Contamination could occur during manufacture, transport or through the accidental misfeeding of non-ruminant feed to ruminant animals.

Canada and the United States banned the inclusion of protein from cows and other ruminant animals such as goats and sheep in cattle feed in 1997, following a mad cow outbreak in Britain.

The measure issued today finalizes a proposed rule opened for public comment in October 2005. It goes into effect on April 23, 2009.

The major U.S. safeguards against mad cow disease are the feed ban, a prohibition against slaughtering most"downer" cattle -- animals too sick to walk on their own -- for human food ,(does this mean they can be used in pet food? my comment) and a requirement for meat packers to remove from carcasses the brains, spinal cords and other parts most likely to contain the malformed proteins blamed for the disease.

The United States has found three cases of mad cow disease, including the first one detected in December of 2003. Soon after, U.S. beef exports were virtually halted. U.S. official have been slowly working to resume beef shipments.
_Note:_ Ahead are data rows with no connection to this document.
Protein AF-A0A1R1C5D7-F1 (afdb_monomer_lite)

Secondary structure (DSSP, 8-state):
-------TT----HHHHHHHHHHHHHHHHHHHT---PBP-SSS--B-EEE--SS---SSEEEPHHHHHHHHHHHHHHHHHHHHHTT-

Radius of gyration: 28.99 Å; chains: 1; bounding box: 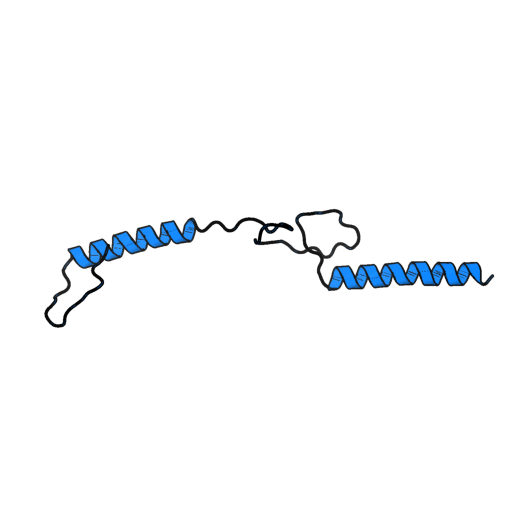55×19×82 Å

Sequence (87 aa):
MAKDNWGLGDTVRPADMN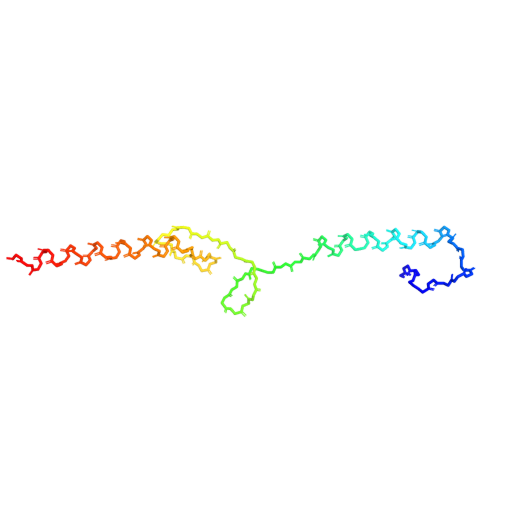EIGSEINQLRTDVDNIEIPDGTTTQKGIVQSSNSTTGTSQTLVATEKAVGDALVQAKAYVDQENLWGAL

Structure (mmCIF, N/CA/C/O backbone):
data_AF-A0A1R1C5D7-F1
#
_entry.id   AF-A0A1R1C5D7-F1
#
loop_
_atom_site.group_PDB
_atom_site.id
_atom_site.type_symbol
_atom_site.label_atom_id
_atom_site.label_alt_id
_atom_site.label_comp_id
_atom_site.label_asym_id
_atom_site.label_entity_id
_atom_site.label_seq_id
_atom_site.pdbx_PDB_ins_code
_atom_site.Cartn_x
_atom_site.Cartn_y
_atom_site.Cartn_z
_atom_site.occupancy
_atom_site.B_iso_or_equiv
_atom_site.auth_seq_id
_atom_site.auth_comp_id
_atom_site.auth_asym_id
_atom_site.auth_atom_id
_atom_site.pdbx_PDB_model_num
ATOM 1 N N . MET A 1 1 ? 13.584 -5.045 -29.139 1.00 84.12 1 MET A N 1
ATOM 2 C CA . MET A 1 1 ? 14.258 -4.816 -27.859 1.00 84.12 1 MET A CA 1
ATOM 3 C C . MET A 1 1 ? 15.682 -4.395 -28.148 1.00 84.12 1 MET A C 1
ATOM 5 O O . MET A 1 1 ? 16.207 -4.880 -29.147 1.00 84.12 1 MET A O 1
ATOM 9 N N . ALA A 1 2 ? 16.264 -3.488 -27.367 1.00 93.88 2 ALA A N 1
ATOM 10 C CA . ALA A 1 2 ? 17.638 -3.064 -27.543 1.00 93.88 2 ALA A CA 1
ATOM 11 C C . ALA A 1 2 ? 18.560 -4.266 -27.366 1.00 93.88 2 ALA A C 1
ATOM 13 O O . ALA A 1 2 ? 18.293 -5.182 -26.585 1.00 93.88 2 ALA A O 1
ATOM 14 N N . LYS A 1 3 ? 19.655 -4.263 -28.119 1.00 93.62 3 LYS A N 1
ATOM 15 C CA . LYS A 1 3 ? 20.647 -5.329 -28.061 1.00 93.62 3 LYS A CA 1
ATOM 16 C C . LYS A 1 3 ? 21.225 -5.458 -26.645 1.00 93.62 3 LYS A C 1
ATOM 18 O O . LYS A 1 3 ? 21.792 -4.504 -26.115 1.00 93.62 3 LYS A O 1
ATOM 23 N N . ASP A 1 4 ? 21.146 -6.660 -26.085 1.00 94.06 4 ASP A N 1
ATOM 24 C CA . ASP A 1 4 ? 21.640 -7.025 -24.752 1.00 94.06 4 ASP A CA 1
ATOM 25 C C . ASP A 1 4 ? 22.912 -7.894 -24.794 1.00 94.06 4 ASP A C 1
ATOM 27 O O . ASP A 1 4 ? 23.724 -7.864 -23.873 1.00 94.06 4 ASP A O 1
ATOM 31 N N . ASN A 1 5 ? 23.141 -8.617 -25.890 1.00 93.25 5 ASN A N 1
ATOM 32 C CA . ASN A 1 5 ? 24.310 -9.473 -26.079 1.00 93.25 5 ASN A CA 1
ATOM 33 C C . ASN A 1 5 ? 25.410 -8.785 -26.912 1.00 93.25 5 ASN A C 1
ATOM 35 O O . ASN A 1 5 ? 25.551 -9.035 -28.113 1.00 93.25 5 ASN A O 1
ATOM 39 N N . TRP A 1 6 ? 26.172 -7.882 -26.290 1.00 95.31 6 TRP A N 1
ATOM 40 C CA . TRP A 1 6 ? 27.303 -7.182 -26.917 1.00 95.31 6 TRP A CA 1
ATOM 41 C C . TRP A 1 6 ? 28.597 -8.004 -26.876 1.00 95.31 6 TRP A C 1
ATOM 43 O O . TRP A 1 6 ? 28.975 -8.545 -25.839 1.00 95.31 6 TRP A O 1
ATOM 53 N N . GLY A 1 7 ? 29.313 -8.054 -27.998 1.00 95.19 7 GLY A N 1
ATOM 54 C CA . GLY A 1 7 ? 30.637 -8.657 -28.126 1.00 95.19 7 GLY A CA 1
ATOM 55 C C . GLY A 1 7 ? 31.760 -7.623 -28.246 1.00 95.19 7 GLY A C 1
ATOM 56 O O . GLY A 1 7 ? 31.546 -6.480 -28.637 1.00 95.19 7 GLY A O 1
ATOM 57 N N . LEU A 1 8 ? 32.997 -8.052 -27.974 1.00 92.62 8 LEU A N 1
ATOM 58 C CA . LEU A 1 8 ? 34.203 -7.203 -28.021 1.00 92.62 8 LEU A CA 1
ATOM 59 C C . LEU A 1 8 ? 34.503 -6.586 -29.402 1.00 92.62 8 LEU A C 1
ATOM 61 O O . LEU A 1 8 ? 35.261 -5.625 -29.480 1.00 92.62 8 LEU A O 1
ATOM 65 N N . GLY A 1 9 ? 33.944 -7.140 -30.482 1.00 94.38 9 GLY A N 1
ATOM 66 C CA . GLY A 1 9 ? 34.092 -6.616 -31.846 1.00 94.38 9 GLY A CA 1
ATOM 67 C C . GLY A 1 9 ? 32.937 -5.728 -32.312 1.00 94.38 9 GLY A C 1
ATOM 68 O O . GLY A 1 9 ? 32.970 -5.234 -33.438 1.00 94.38 9 GLY A O 1
ATOM 69 N N . ASP A 1 10 ? 31.906 -5.545 -31.490 1.00 95.88 10 ASP A N 1
ATOM 70 C CA . ASP A 1 10 ? 30.743 -4.761 -31.878 1.00 95.88 10 ASP A CA 1
ATOM 71 C C . ASP A 1 10 ? 31.023 -3.260 -31.787 1.00 95.88 10 ASP A C 1
ATOM 73 O O . ASP A 1 10 ? 31.682 -2.772 -30.872 1.00 95.88 10 ASP A O 1
ATOM 77 N N . THR A 1 11 ? 30.472 -2.505 -32.735 1.00 93.88 11 THR A N 1
ATOM 78 C CA . THR A 1 11 ? 30.464 -1.040 -32.700 1.00 93.88 11 THR A CA 1
ATOM 79 C C . THR A 1 11 ? 29.030 -0.558 -32.552 1.00 93.88 11 THR A C 1
ATOM 81 O O . THR A 1 11 ? 28.137 -1.066 -33.229 1.00 93.88 11 THR A O 1
ATOM 84 N N . VAL A 1 12 ? 28.813 0.429 -31.683 1.00 94.56 12 VAL A N 1
ATOM 85 C CA . VAL A 1 12 ? 27.495 1.040 -31.484 1.00 94.56 12 VAL A CA 1
ATOM 86 C C . VAL A 1 12 ? 27.075 1.781 -32.749 1.00 94.56 12 VAL A C 1
ATOM 88 O O . VAL A 1 12 ? 27.792 2.650 -33.248 1.00 94.56 12 VAL A O 1
ATOM 91 N N . ARG A 1 13 ? 25.893 1.453 -33.260 1.00 95.38 13 ARG A N 1
ATOM 92 C CA . ARG A 1 13 ? 25.267 2.112 -34.405 1.00 95.38 13 ARG A CA 1
ATOM 93 C C . ARG A 1 13 ? 24.129 3.011 -33.916 1.00 95.38 13 ARG A C 1
ATOM 95 O O . ARG A 1 13 ? 23.529 2.735 -32.879 1.00 95.38 13 ARG A O 1
ATOM 102 N N . PRO A 1 14 ? 23.741 4.039 -34.690 1.00 95.75 14 PRO A N 1
ATOM 103 C CA . PRO A 1 14 ? 22.606 4.894 -34.335 1.00 95.75 14 PRO A CA 1
ATOM 104 C C . PRO A 1 14 ? 21.295 4.129 -34.089 1.00 95.75 14 PRO A C 1
ATOM 106 O O . PRO A 1 14 ? 20.517 4.510 -33.221 1.00 95.75 14 PRO A O 1
ATOM 109 N N . ALA A 1 15 ? 21.062 3.030 -34.816 1.00 94.44 15 ALA A N 1
ATOM 110 C CA . ALA A 1 15 ? 19.895 2.172 -34.610 1.00 94.44 15 ALA A CA 1
ATOM 111 C C . ALA A 1 15 ? 19.852 1.577 -33.194 1.00 94.44 15 ALA A C 1
ATOM 113 O O . ALA A 1 15 ? 18.798 1.595 -32.568 1.00 94.44 15 ALA A O 1
ATOM 114 N N . ASP A 1 16 ? 21.004 1.153 -32.665 1.00 95.06 16 ASP A N 1
ATOM 115 C CA . ASP A 1 16 ? 21.095 0.572 -31.326 1.00 95.06 16 ASP A CA 1
ATOM 116 C C . ASP A 1 16 ? 20.705 1.627 -30.262 1.00 95.06 16 ASP A C 1
ATOM 118 O O . ASP A 1 16 ? 19.991 1.330 -29.308 1.00 95.06 16 ASP A O 1
ATOM 122 N N . MET A 1 17 ? 21.078 2.900 -30.465 1.00 94.75 17 MET A N 1
ATOM 123 C CA . MET A 1 17 ? 20.669 4.009 -29.585 1.00 94.75 17 MET A CA 1
ATOM 124 C C . MET A 1 17 ? 19.176 4.347 -29.694 1.00 94.75 17 MET A C 1
ATOM 126 O O . MET A 1 17 ? 18.541 4.668 -28.689 1.00 94.75 17 MET A O 1
ATOM 130 N N . ASN A 1 18 ? 18.607 4.276 -30.899 1.00 95.94 18 ASN A N 1
ATOM 131 C CA . ASN A 1 18 ? 17.178 4.509 -31.113 1.00 95.94 18 ASN A CA 1
ATOM 132 C C . ASN A 1 18 ? 16.324 3.424 -30.444 1.00 95.94 18 ASN A C 1
ATOM 134 O O . ASN A 1 18 ? 15.299 3.740 -29.841 1.00 95.94 18 ASN A O 1
ATOM 138 N N . GLU A 1 19 ? 16.754 2.163 -30.517 1.00 96.56 19 GLU A N 1
ATOM 139 C CA . GLU A 1 19 ? 16.093 1.043 -29.843 1.00 96.56 19 GLU A CA 1
ATOM 140 C C . GLU A 1 19 ? 16.108 1.226 -28.322 1.00 96.56 19 GLU A C 1
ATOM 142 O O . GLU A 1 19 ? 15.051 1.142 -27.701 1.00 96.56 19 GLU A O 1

Last week, South Korea officially announced it would gradually open its market to U.S. beef imports as Washington intensifies safety standards.

Eventually, if all goes well, a full range of U.S. beef boneless and bone-in, from animals of any age, would be shipped to a market estimated to be worth up to $1 billion a year. source

My feelings about this:
I thought this article was going to be about helping improve pet food and maybe make it safer. Then I realized it had nothing to do with Pet Health. Yes, it is about Human Health and that is very good. Why were they even using these "certain parts" to start with if they were not safe?
Are these the meat by-products used in pet food?

Seems like the shift was how the US wants to get the $1 billion dollars a year to exports. I hope this new ban helps make our meat supply safe to eat. I do think changes need to start in the feedlots, as in better hygiene, better food for the animals, and less antibiotics given to animals.